Rutherford's goudfolie-experiment (Rutherford's alpha particle scattering experiment) verwijst naar een experiment uitgevoerd door Ernest Rutherford, Hans Geiger en Ernest Marsden aan de Universiteit van Manchester in de vroege jaren 1900. In het experiment, Rutherford en zijn twee studenten bestudeerd hoe alfadeeltjes vuurden op een dun stuk goudfolie werden afgebogen. Volgens de populaire atomaire modellen van die tijd, hadden alle alfadeeltjes rechtdoor door de goudfolie moeten reizen. Tot hun verrassing ontdekten Rutherford en zijn studenten echter dat ongeveer 1 op de 8000 alfadeeltjes terug naar de bron werd afgebogen (d.w.z. met hoeken groter dan 90).O). Om dit effect te verklaren, moesten ze komen met een nieuw model (nu bekend als de "Rutherford Model") Voor het atoom.
Ernest Rutherford
Voor het experiment werd een radioactieve bron die alfadeeltjes uitzendt voor een dunne goudfolie gehouden. De bron en de goudfolie werden omringd door een scherm met een zinksulfidebekleding en de lucht werd weggepompt om te zorgen dat de apparatuur zich allemaal in een vacuüm bevond. (Als ze dat niet hadden gedaan, zouden de alfadeeltjes hun energie hebben opgebruikt om luchtmoleculen te ioniseren en hebben ze misschien nooit de goudfolie bereikt).
De door de bron uitgestraalde alfadeeltjes zouden naar verwachting recht door de goudfolie gaan. Telkens wanneer ze het met zink-sulfide gecoate scherm troffen, moesten ze een kleine gloeiende plek op het scherm produceren.

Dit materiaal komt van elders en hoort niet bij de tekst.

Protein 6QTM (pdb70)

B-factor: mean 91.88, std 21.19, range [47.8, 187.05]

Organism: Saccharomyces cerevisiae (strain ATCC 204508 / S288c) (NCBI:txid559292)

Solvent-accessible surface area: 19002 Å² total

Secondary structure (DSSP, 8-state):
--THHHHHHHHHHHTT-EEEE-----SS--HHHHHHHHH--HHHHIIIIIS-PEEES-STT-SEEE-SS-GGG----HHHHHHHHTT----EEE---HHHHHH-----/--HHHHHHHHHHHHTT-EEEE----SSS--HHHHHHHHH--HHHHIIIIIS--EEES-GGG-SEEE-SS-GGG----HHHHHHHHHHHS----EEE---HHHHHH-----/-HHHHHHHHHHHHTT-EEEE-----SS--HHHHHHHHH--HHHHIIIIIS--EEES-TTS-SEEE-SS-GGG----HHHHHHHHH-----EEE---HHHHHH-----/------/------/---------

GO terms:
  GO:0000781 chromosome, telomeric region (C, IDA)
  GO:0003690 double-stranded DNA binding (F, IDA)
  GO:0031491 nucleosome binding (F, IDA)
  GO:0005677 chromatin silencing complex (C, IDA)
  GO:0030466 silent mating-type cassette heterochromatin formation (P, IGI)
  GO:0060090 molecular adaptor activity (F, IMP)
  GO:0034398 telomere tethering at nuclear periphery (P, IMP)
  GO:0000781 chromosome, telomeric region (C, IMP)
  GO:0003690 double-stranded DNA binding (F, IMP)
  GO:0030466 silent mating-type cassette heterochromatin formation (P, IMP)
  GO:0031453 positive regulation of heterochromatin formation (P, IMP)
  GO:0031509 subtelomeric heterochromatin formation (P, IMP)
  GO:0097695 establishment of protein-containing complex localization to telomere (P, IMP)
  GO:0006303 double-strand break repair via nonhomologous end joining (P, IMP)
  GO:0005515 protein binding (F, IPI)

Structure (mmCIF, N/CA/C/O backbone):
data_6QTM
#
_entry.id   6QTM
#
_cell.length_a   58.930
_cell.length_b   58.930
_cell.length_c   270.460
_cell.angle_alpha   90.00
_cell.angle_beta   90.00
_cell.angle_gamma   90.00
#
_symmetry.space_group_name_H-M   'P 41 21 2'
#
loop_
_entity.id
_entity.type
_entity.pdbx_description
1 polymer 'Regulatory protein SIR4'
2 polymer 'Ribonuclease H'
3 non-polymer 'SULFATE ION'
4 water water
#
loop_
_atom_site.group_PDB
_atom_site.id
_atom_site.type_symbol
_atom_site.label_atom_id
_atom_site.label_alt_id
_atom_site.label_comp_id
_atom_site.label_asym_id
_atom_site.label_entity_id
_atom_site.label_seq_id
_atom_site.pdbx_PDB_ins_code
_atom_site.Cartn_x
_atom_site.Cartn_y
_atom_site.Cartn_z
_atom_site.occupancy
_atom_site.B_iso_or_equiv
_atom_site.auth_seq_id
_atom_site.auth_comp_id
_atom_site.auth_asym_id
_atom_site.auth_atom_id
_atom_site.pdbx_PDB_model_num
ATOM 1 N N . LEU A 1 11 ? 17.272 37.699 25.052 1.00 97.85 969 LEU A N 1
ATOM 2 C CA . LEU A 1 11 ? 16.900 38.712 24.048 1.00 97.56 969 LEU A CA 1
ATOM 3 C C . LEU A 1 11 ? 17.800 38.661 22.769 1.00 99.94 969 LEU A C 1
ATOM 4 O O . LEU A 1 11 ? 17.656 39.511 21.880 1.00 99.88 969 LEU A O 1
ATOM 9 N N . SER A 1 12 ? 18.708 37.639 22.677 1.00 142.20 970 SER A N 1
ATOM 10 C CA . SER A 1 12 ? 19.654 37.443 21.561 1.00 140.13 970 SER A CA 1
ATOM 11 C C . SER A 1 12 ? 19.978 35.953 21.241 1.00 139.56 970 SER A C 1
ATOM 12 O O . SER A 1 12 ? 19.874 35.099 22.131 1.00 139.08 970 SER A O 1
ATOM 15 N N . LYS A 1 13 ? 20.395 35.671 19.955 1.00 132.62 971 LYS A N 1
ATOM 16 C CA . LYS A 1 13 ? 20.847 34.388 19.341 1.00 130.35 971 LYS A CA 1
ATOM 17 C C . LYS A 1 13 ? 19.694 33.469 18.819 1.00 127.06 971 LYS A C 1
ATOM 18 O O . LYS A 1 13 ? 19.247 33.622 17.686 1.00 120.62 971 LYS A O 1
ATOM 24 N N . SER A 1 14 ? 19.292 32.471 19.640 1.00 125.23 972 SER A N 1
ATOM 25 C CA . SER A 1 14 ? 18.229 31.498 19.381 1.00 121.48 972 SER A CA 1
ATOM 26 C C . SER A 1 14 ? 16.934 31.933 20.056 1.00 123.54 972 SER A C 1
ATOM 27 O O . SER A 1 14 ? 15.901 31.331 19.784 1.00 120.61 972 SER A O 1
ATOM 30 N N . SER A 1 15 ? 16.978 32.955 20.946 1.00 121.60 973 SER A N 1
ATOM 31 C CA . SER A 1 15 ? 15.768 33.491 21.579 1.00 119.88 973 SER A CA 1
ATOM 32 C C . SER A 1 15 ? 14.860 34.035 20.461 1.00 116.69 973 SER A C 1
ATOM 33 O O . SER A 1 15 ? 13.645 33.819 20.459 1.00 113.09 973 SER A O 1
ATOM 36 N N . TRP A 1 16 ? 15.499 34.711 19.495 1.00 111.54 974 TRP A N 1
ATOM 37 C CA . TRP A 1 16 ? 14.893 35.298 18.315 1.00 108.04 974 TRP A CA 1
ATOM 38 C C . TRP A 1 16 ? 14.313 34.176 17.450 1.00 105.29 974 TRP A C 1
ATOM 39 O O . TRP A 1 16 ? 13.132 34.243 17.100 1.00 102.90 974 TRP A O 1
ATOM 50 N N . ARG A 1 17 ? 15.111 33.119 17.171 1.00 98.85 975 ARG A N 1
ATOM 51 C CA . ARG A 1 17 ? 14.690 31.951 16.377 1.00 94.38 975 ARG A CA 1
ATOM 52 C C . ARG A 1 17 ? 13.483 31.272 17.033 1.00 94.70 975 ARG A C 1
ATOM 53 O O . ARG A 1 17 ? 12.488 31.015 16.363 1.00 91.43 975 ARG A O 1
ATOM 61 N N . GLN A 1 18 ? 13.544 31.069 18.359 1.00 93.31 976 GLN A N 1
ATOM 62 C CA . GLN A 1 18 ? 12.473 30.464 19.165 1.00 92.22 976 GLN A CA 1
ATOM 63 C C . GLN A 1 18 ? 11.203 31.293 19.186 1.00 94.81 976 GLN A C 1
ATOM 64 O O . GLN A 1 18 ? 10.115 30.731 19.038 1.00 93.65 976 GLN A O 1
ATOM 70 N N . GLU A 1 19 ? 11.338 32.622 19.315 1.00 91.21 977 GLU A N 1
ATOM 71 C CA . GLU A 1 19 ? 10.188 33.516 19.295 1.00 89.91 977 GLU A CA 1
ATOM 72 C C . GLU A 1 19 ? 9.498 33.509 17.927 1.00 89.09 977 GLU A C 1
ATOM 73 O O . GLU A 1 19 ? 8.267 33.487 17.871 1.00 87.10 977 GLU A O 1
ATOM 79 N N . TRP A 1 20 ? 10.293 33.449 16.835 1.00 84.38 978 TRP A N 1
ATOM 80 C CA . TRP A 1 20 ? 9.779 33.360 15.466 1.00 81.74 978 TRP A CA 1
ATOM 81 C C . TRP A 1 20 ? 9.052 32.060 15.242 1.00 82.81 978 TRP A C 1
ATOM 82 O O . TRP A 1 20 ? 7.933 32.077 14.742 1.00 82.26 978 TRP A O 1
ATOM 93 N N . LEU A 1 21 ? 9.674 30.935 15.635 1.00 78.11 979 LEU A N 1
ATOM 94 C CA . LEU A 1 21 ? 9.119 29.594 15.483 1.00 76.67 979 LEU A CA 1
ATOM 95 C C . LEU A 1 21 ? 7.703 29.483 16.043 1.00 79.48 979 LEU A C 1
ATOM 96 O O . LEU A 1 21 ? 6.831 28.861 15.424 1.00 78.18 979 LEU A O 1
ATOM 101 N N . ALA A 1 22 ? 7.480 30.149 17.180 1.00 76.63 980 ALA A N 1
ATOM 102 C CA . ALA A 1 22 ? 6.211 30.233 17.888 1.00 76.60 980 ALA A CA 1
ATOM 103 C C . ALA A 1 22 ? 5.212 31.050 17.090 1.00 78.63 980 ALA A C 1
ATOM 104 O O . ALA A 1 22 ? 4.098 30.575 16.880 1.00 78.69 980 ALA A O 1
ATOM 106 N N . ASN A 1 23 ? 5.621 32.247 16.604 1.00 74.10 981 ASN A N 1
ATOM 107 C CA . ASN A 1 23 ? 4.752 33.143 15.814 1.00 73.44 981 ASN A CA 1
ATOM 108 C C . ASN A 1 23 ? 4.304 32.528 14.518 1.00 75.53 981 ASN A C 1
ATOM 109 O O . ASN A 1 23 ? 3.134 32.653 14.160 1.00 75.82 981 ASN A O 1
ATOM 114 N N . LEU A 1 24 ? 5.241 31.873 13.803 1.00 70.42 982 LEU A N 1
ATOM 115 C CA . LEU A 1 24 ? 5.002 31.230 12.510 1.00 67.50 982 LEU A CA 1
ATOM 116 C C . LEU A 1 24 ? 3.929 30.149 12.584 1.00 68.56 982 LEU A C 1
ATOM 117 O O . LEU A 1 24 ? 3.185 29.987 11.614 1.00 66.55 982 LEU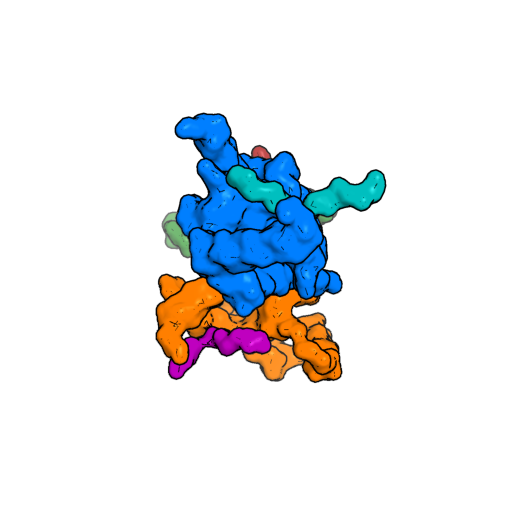 A O 1
ATOM 122 N N . LYS A 1 25 ? 3.763 29.512 13.779 1.00 64.53 983 LYS A N 1
ATOM 123 C CA . LYS A 1 25 ? 2.726 28.500 13.991 1.00 64.18 983 LYS A CA 1
ATOM 124 C C . LYS A 1 25 ? 1.352 29.161 13.959 1.00 70.56 983 LYS A C 1
ATOM 125 O O . LYS A 1 25 ? 0.345 28.478 13.783 1.00 70.99 983 LYS A O 1
ATOM 131 N N . LEU A 1 26 ? 1.318 30.492 14.141 1.00 67.63 984 LEU A N 1
ATOM 132 C CA . LEU A 1 26 ? 0.091 31.300 14.166 1.00 67.27 984 LEU A CA 1
ATOM 133 C C . LEU A 1 26 ? 0.050 32.292 12.997 1.00 65.16 984 LEU A C 1
ATOM 134 O O . LEU A 1 26 ? -0.595 33.345 13.098 1.00 65.02 984 LEU A O 1
ATOM 139 N N . ILE A 1 27 ? 0.737 31.948 11.898 1.00 57.27 985 ILE A N 1
ATOM 140 C CA . ILE A 1 27 ? 0.778 32.787 10.709 1.00 56.37 985 ILE A CA 1
ATOM 141 C C . ILE A 1 27 ? 0.307 32.054 9.444 1.00 62.99 985 ILE A C 1
ATOM 142 O O . ILE A 1 27 ? 0.588 30.862 9.236 1.00 60.03 985 ILE A O 1
ATOM 147 N N . SER A 1 28 ? -0.385 32.823 8.578 1.00 64.60 986 SER A N 1
ATOM 148 C CA . SER A 1 28 ? -0.808 32.410 7.235 1.00 64.85 986 SER A CA 1
ATOM 149 C C . SER A 1 28 ? 0.202 33.055 6.253 1.00 67.65 986 SER A C 1
ATOM 150 O O . SER A 1 28 ? 0.443 34.265 6.299 1.00 68.24 986 SER A O 1
ATOM 153 N N . VAL A 1 29 ? 0.851 32.227 5.442 1.00 62.90 987 VAL A N 1
ATOM 154 C CA . VAL A 1 29 ? 1.858 32.652 4.465 1.00 62.36 987 VAL A CA 1
ATOM 155 C C . VAL A 1 29 ? 1.381 32.399 3.042 1.00 65.11 987 VAL A C 1
ATOM 156 O O . VAL A 1 29 ? 1.034 31.272 2.692 1.00 63.30 987 VAL A O 1
ATOM 160 N N . SER A 1 30 ? 1.359 33.437 2.234 1.00 63.21 988 SER A N 1
ATOM 161 C CA . SER A 1 30 ? 0.986 33.256 0.844 1.00 64.41 988 SER A CA 1
ATOM 162 C C . SER A 1 30 ? 2.204 33.532 -0.016 1.00 69.54 988 SER A C 1
ATOM 163 O O . SER A 1 30 ? 2.943 34.493 0.263 1.00 70.11 988 SER A O 1
ATOM 166 N N . LEU A 1 31 ? 2.469 32.637 -0.992 1.00 64.47 989 LEU A N 1
ATOM 167 C CA . LEU A 1 31 ? 3.578 32.794 -1.928 1.00 63.79 989 LEU A CA 1
ATOM 168 C C . LEU A 1 31 ? 2.949 33.166 -3.275 1.00 73.54 989 LEU A C 1
ATOM 169 O O . LEU A 1 31 ? 2.097 32.437 -3.826 1.00 75.01 989 LEU A O 1
ATOM 174 N N . VAL A 1 32 ? 3.309 34.385 -3.723 1.00 71.21 990 VAL A N 1
ATOM 175 C CA . VAL A 1 32 ? 2.912 35.125 -4.922 1.00 71.63 990 VAL A CA 1
ATOM 176 C C . VAL A 1 32 ? 3.108 34.330 -6.221 1.00 74.37 990 VAL A C 1
ATOM 177 O O . VAL A 1 32 ? 4.057 33.557 -6.320 1.00 72.76 990 VAL A O 1
ATOM 181 N N . ASP A 1 33 ? 2.204 34.538 -7.212 1.00 72.22 991 ASP A N 1
ATOM 182 C CA . ASP A 1 33 ? 2.213 33.908 -8.549 1.00 72.43 991 ASP A CA 1
ATOM 183 C C . ASP A 1 33 ? 2.866 34.779 -9.640 1.00 73.26 991 ASP A C 1
ATOM 184 O O . ASP A 1 33 ? 3.349 34.242 -10.642 1.00 73.42 991 ASP A O 1
ATOM 189 N N . GLU A 1 34 ? 2.784 36.118 -9.473 1.00 67.85 992 GLU A N 1
ATOM 190 C CA . GLU A 1 34 ? 3.277 37.147 -10.390 1.00 67.99 992 GLU A CA 1
ATOM 191 C C . GLU A 1 34 ? 4.780 37.342 -10.250 1.00 72.87 992 GLU A C 1
ATOM 192 O O . GLU A 1 34 ? 5.358 37.039 -9.195 1.00 70.86 992 GLU A O 1
ATOM 198 N N . PHE A 1 35 ? 5.414 37.870 -11.307 1.00 71.63 993 PHE A N 1
ATOM 199 C CA . PHE A 1 35 ? 6.858 38.110 -11.327 1.00 71.01 993 PHE A CA 1
ATOM 200 C C . PHE A 1 35 ? 7.192 39.598 -11.534 1.00 78.76 993 PHE A C 1
ATOM 201 O O . PHE A 1 35 ? 6.397 40.336 -12.124 1.00 79.61 993 PHE A O 1
ATOM 209 N N . PRO A 1 36 ? 8.404 40.039 -11.157 1.00 78.25 994 PRO A N 1
ATOM 210 C CA . PRO A 1 36 ? 8.813 41.413 -11.491 1.00 81.56 994 PRO A CA 1
ATOM 211 C C . PRO A 1 36 ? 9.089 41.496 -12.993 1.00 88.30 994 PRO A C 1
ATOM 212 O O . PRO A 1 36 ? 9.336 40.466 -13.641 1.00 86.40 994 PRO A O 1
ATOM 216 N N . SER A 1 37 ? 9.065 42.721 -13.545 1.00 89.39 995 SER A N 1
ATOM 217 C CA . SER A 1 37 ? 9.284 42.997 -14.979 1.00 91.57 995 SER A CA 1
ATOM 218 C C . SER A 1 37 ? 10.647 42.545 -15.547 1.00 96.89 995 SER A C 1
ATOM 219 O O . SER A 1 37 ? 11.626 42.386 -14.805 1.00 96.11 995 SER A O 1
ATOM 222 N N . GLU A 1 38 ? 10.671 42.326 -16.878 1.00 94.97 996 GLU A N 1
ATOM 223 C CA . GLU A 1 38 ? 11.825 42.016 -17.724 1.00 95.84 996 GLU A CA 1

Het populaire model voor het atoom in die tijd stond bekend als de "Plum Pudding Model“. Dit was een model ontwikkeld door J.J. Thomson, die een paar jaar eerder elektronen had ontdekt. Volgens zijn model waren atomen bolvormige objecten, met de positieve lading gelijkmatig verspreid als een deeg, en kleine stukjes negatieve lading (elektronen) die erop kleven als pruimen. Als dit 'Pruimenpudymodel' correct was geweest, zouden alle alfadeeltjes recht door de goudatomen in de goudfolie heen moeten zijn gegaan, met zeer weinig doorbuiging. Wat Rutherford en zijn studenten opmerkten, was echter heel anders.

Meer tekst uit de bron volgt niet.